Antiandrogenic effects of dibutyl phthalate and its metabolite, monobutyl phthalate, in rats
Article first published online: 28 JUN 2008
Volume 42, Issue 4, pages 297–308, December 2002
How to Cite
Ema, M. (2002), Antiandrogenic effects of dibutyl phthalate and its metabolite, monobutyl phthalate, in rats. Congenital Anomalies, 42: 297–308. doi: 10.1111/j.1741-4520.2002.tb00896.x
- Issue published online: 28 JUN 2008
- Article first published online: 28 JUN 2008
- Received October 2, 2002; revised and accepted December 7, 2002.
- dibutyl phthalate;
- monobutyl phthalate;
- developmental toxicity;
- embryonic loss;
- antiandrogenic effects
ABSTRACT Developmental toxicity following administration of dibutyl phthalate (DBF) and its major metabolite, monobutyl phthalate (MBuP), by gavage was determined in Wistar rats. DBF on days 0–8 of pregnancy induced an increase in the incidence of preimplantation loss at 1250 mg/kg and higher and postimplantation loss at 750 mg/kg and higher.
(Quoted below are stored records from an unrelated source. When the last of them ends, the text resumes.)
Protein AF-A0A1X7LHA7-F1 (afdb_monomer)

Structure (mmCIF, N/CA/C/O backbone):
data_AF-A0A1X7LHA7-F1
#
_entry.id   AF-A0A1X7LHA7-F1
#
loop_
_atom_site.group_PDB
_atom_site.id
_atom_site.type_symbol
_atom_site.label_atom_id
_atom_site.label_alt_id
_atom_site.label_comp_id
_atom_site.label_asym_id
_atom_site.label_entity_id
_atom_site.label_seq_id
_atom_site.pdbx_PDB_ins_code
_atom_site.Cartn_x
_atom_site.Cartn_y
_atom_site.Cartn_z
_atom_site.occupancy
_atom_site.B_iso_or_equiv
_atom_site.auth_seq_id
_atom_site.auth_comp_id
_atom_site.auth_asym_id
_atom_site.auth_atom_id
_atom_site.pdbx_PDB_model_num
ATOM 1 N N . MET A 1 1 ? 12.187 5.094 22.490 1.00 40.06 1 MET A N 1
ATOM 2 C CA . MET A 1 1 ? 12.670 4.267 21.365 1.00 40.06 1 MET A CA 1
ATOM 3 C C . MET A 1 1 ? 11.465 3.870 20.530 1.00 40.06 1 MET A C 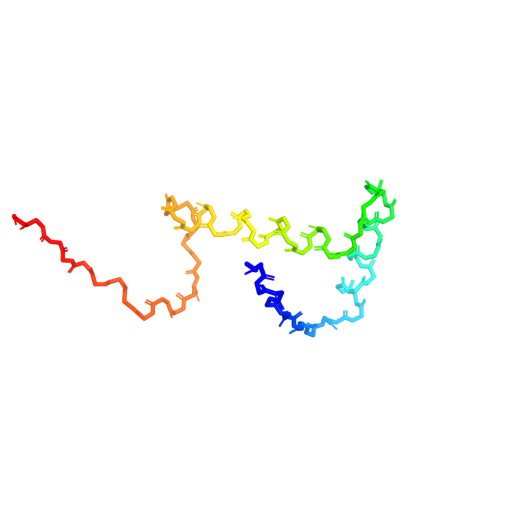1
ATOM 5 O O . MET A 1 1 ? 10.589 3.209 21.065 1.00 40.06 1 MET A O 1
ATOM 9 N N . THR A 1 2 ? 11.360 4.313 19.276 1.00 51.00 2 THR A N 1
ATOM 10 C CA . THR A 1 2 ? 10.292 3.825 18.387 1.00 51.00 2 THR A CA 1
ATOM 11 C C . THR A 1 2 ? 10.671 2.423 17.935 1.00 51.00 2 THR A C 1
ATOM 13 O O . THR A 1 2 ? 11.584 2.256 17.126 1.00 51.00 2 THR A O 1
ATOM 16 N N . SER A 1 3 ? 10.007 1.412 18.488 1.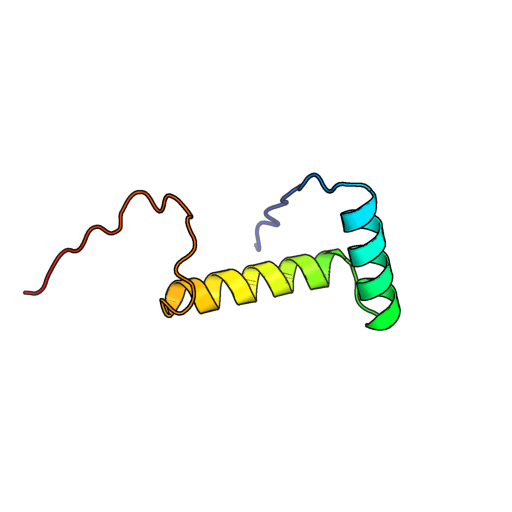00 53.16 3 SER A N 1
ATOM 17 C CA . SER A 1 3 ? 10.087 0.041 17.992 1.00 53.16 3 SER A CA 1
ATOM 18 C C . SER A 1 3 ? 9.664 0.038 16.521 1.00 53.16 3 SER A C 1
ATOM 20 O O . SER A 1 3 ? 8.528 0.379 16.189 1.00 53.16 3 SER A O 1
ATOM 22 N N . LYS A 1 4 ? 10.593 -0.282 15.613 1.00 74.94 4 LYS A N 1
ATOM 23 C CA . LYS A 1 4 ? 10.293 -0.469 14.186 1.00 74.94 4 LYS A CA 1
ATOM 24 C C . LYS A 1 4 ? 9.587 -1.813 14.020 1.00 74.94 4 LYS A C 1
ATOM 26 O O . LYS A 1 4 ? 10.226 -2.816 13.717 1.00 74.94 4 LYS A O 1
ATOM 31 N N . ASN A 1 5 ? 8.274 -1.836 14.234 1.00 84.56 5 ASN A N 1
ATOM 32 C CA . ASN A 1 5 ? 7.455 -3.008 13.932 1.00 84.56 5 ASN A CA 1
ATOM 33 C C . ASN A 1 5 ? 7.465 -3.220 12.410 1.00 84.56 5 ASN A C 1
ATOM 35 O O . ASN A 1 5 ? 6.904 -2.418 11.664 1.00 84.56 5 ASN A O 1
ATOM 39 N N . ARG A 1 6 ? 8.160 -4.265 11.943 1.00 88.88 6 ARG A N 1
ATOM 40 C CA . ARG A 1 6 ? 8.255 -4.610 10.518 1.00 88.88 6 ARG A CA 1
ATOM 41 C C . ARG A 1 6 ? 7.124 -5.561 10.146 1.00 88.88 6 ARG A C 1
ATOM 43 O O . ARG A 1 6 ? 6.959 -6.593 10.784 1.00 88.88 6 ARG A O 1
ATOM 50 N N . ILE A 1 7 ? 6.402 -5.222 9.084 1.00 89.94 7 ILE A N 1
ATOM 51 C CA . ILE A 1 7 ? 5.357 -6.056 8.488 1.00 89.94 7 ILE A CA 1
ATOM 52 C C . ILE A 1 7 ? 5.837 -6.470 7.093 1.00 89.94 7 ILE A C 1
ATOM 54 O O . ILE A 1 7 ? 6.423 -5.656 6.378 1.00 89.94 7 ILE A O 1
ATOM 58 N N . THR A 1 8 ? 5.595 -7.724 6.720 1.00 93.12 8 THR A N 1
ATOM 59 C CA . THR A 1 8 ? 5.823 -8.251 5.370 1.00 93.12 8 THR A CA 1
ATOM 60 C C . THR A 1 8 ? 4.492 -8.755 4.835 1.00 93.12 8 THR A C 1
ATOM 62 O O . THR A 1 8 ? 3.783 -9.471 5.538 1.00 93.12 8 THR A O 1
ATOM 65 N N . VAL A 1 9 ? 4.154 -8.368 3.608 1.00 91.50 9 VAL A N 1
ATOM 66 C CA . VAL A 1 9 ? 2.936 -8.791 2.911 1.00 91.50 9 VAL A CA 1
ATOM 67 C C . VAL A 1 9 ? 3.336 -9.436 1.592 1.00 91.50 9 VAL A C 1
ATOM 69 O O . VAL A 1 9 ? 4.267 -8.965 0.939 1.00 91.50 9 VAL A O 1
ATOM 72 N N . ASN A 1 10 ? 2.661 -10.522 1.225 1.00 95.50 10 ASN A N 1
ATOM 73 C CA . ASN A 1 10 ? 2.814 -11.115 -0.098 1.00 95.50 10 ASN A CA 1
ATOM 74 C C . ASN A 1 10 ? 1.889 -10.370 -1.056 1.00 95.50 10 ASN A C 1
ATOM 76 O O . ASN A 1 10 ? 0.732 -10.132 -0.719 1.00 95.50 10 ASN A O 1
ATOM 80 N N . LEU A 1 11 ? 2.421 -10.007 -2.216 1.00 94.88 11 LEU A N 1
ATOM 81 C CA . LEU A 1 11 ? 1.677 -9.408 -3.315 1.00 94.88 11 LEU A CA 1
ATOM 82 C C . LEU A 1 11 ? 1.789 -10.352 -4.507 1.00 94.88 11 LEU A C 1
ATOM 84 O O . LEU A 1 11 ? 2.833 -10.982 -4.691 1.00 94.88 11 LEU A O 1
ATOM 88 N N . SER A 1 12 ? 0.736 -10.431 -5.309 1.00 97.62 12 SER A N 1
ATOM 89 C CA . SER A 1 12 ? 0.854 -10.940 -6.673 1.00 97.62 12 SER A CA 1
ATOM 90 C C . SER A 1 12 ? 1.785 -10.046 -7.502 1.00 97.62 12 SER A C 1
ATOM 92 O O . SER A 1 12 ? 2.061 -8.896 -7.140 1.00 97.62 12 SER A O 1
ATOM 94 N N . ASP A 1 13 ? 2.265 -10.566 -8.630 1.00 96.88 13 ASP A N 1
ATOM 95 C CA . ASP A 1 13 ? 3.129 -9.804 -9.533 1.00 96.88 13 ASP A CA 1
ATOM 96 C C . ASP A 1 13 ? 2.423 -8.537 -10.048 1.00 96.88 13 ASP A C 1
ATOM 98 O O . ASP A 1 13 ? 3.014 -7.455 -10.044 1.00 96.88 13 ASP A O 1
ATOM 102 N N . ASP A 1 14 ? 1.133 -8.636 -10.390 1.00 97.56 14 ASP A N 1
ATOM 103 C CA . ASP A 1 14 ? 0.315 -7.500 -10.830 1.00 97.56 14 ASP A CA 1
ATOM 104 C C . ASP A 1 14 ? 0.191 -6.417 -9.746 1.00 97.56 14 ASP A C 1
ATOM 106 O O . ASP A 1 14 ? 0.365 -5.226 -10.020 1.00 97.56 14 ASP A O 1
ATOM 110 N N . GLU A 1 15 ? -0.053 -6.811 -8.493 1.00 96.94 15 GLU A N 1
ATOM 111 C CA . GLU A 1 15 ? -0.116 -5.877 -7.362 1.00 96.94 15 GLU A CA 1
ATOM 112 C C . GLU A 1 15 ? 1.240 -5.212 -7.097 1.00 96.94 15 GLU A C 1
ATOM 114 O O . GLU A 1 15 ? 1.297 -4.013 -6.803 1.00 96.94 15 GLU A O 1
ATOM 119 N N . HIS A 1 16 ? 2.341 -5.962 -7.220 1.00 96.12 16 HIS A N 1
ATOM 120 C CA . HIS A 1 16 ? 3.684 -5.410 -7.066 1.00 96.12 16 HIS A CA 1
ATOM 121 C C . HIS A 1 16 ? 3.981 -4.354 -8.133 1.00 96.12 16 HIS A C 1
ATOM 123 O O . HIS A 1 16 ? 4.445 -3.259 -7.799 1.00 96.12 16 HIS A O 1
ATOM 129 N N . LEU A 1 17 ? 3.683 -4.662 -9.399 1.00 97.38 17 LEU A N 1
ATOM 130 C CA . LEU A 1 17 ? 3.877 -3.755 -10.529 1.00 97.38 17 LEU A CA 1
ATOM 131 C C . LEU A 1 17 ? 3.007 -2.501 -10.397 1.00 97.38 17 LEU A C 1
ATOM 133 O O . LEU A 1 17 ? 3.492 -1.387 -10.608 1.00 97.38 17 LEU A O 1
ATOM 137 N N . ALA A 1 18 ? 1.746 -2.651 -9.984 1.00 96.62 18 ALA A N 1
ATOM 138 C CA . ALA A 1 18 ? 0.855 -1.521 -9.739 1.00 96.62 18 ALA A CA 1
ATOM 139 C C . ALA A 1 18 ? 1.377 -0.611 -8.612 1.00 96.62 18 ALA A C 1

MBuP on days 0–8 of pregnancy produced an increase in the incidence of pre-and postimplantation loss at 1000 mg/kg. DBF on days 7–15 of pregnancy caused an increase in the incidence of fetuses with malformations at 750 mg/kg. MBuP on days 7–15 of pregnancy produced an increased incidence of fetuses with malformations at 500 mg/kg and higher. DBF on days 15–17 of pregnancy resulted in a decrease in the anogenital distance (AGD) of male fetuses and increase in the incidence of fetuses with undescended testes at 500 mg/kg and higher. MBuP on days 15–17 of pregnancy caused a decreased male AGD and increased incidence of fetuses with undescended testes at 250 mg/kg and higher. No effect of DBF and MBuP on the AGD was found in female offspring. The spectrum of fetal malformations, dependence of gestational days of treatment on the manifestation of teratogenicity, and alterations in development of the male reproductive system observed after administration of DBF were in good agreement with those observed after administration of MBuP. These findings suggest that MBuP may be responsible for the induction of developmental toxic effects of DBP. The doses that produced a decrease in the AGD and undescended testes in male offspring were lower than those producing maternal toxicity, fetal malformations after administration during major organogenesis, and embryonic loss. The male reproductive system may be more susceptible than other organ systems to DBP and MBuP toxicity after maternal exposure.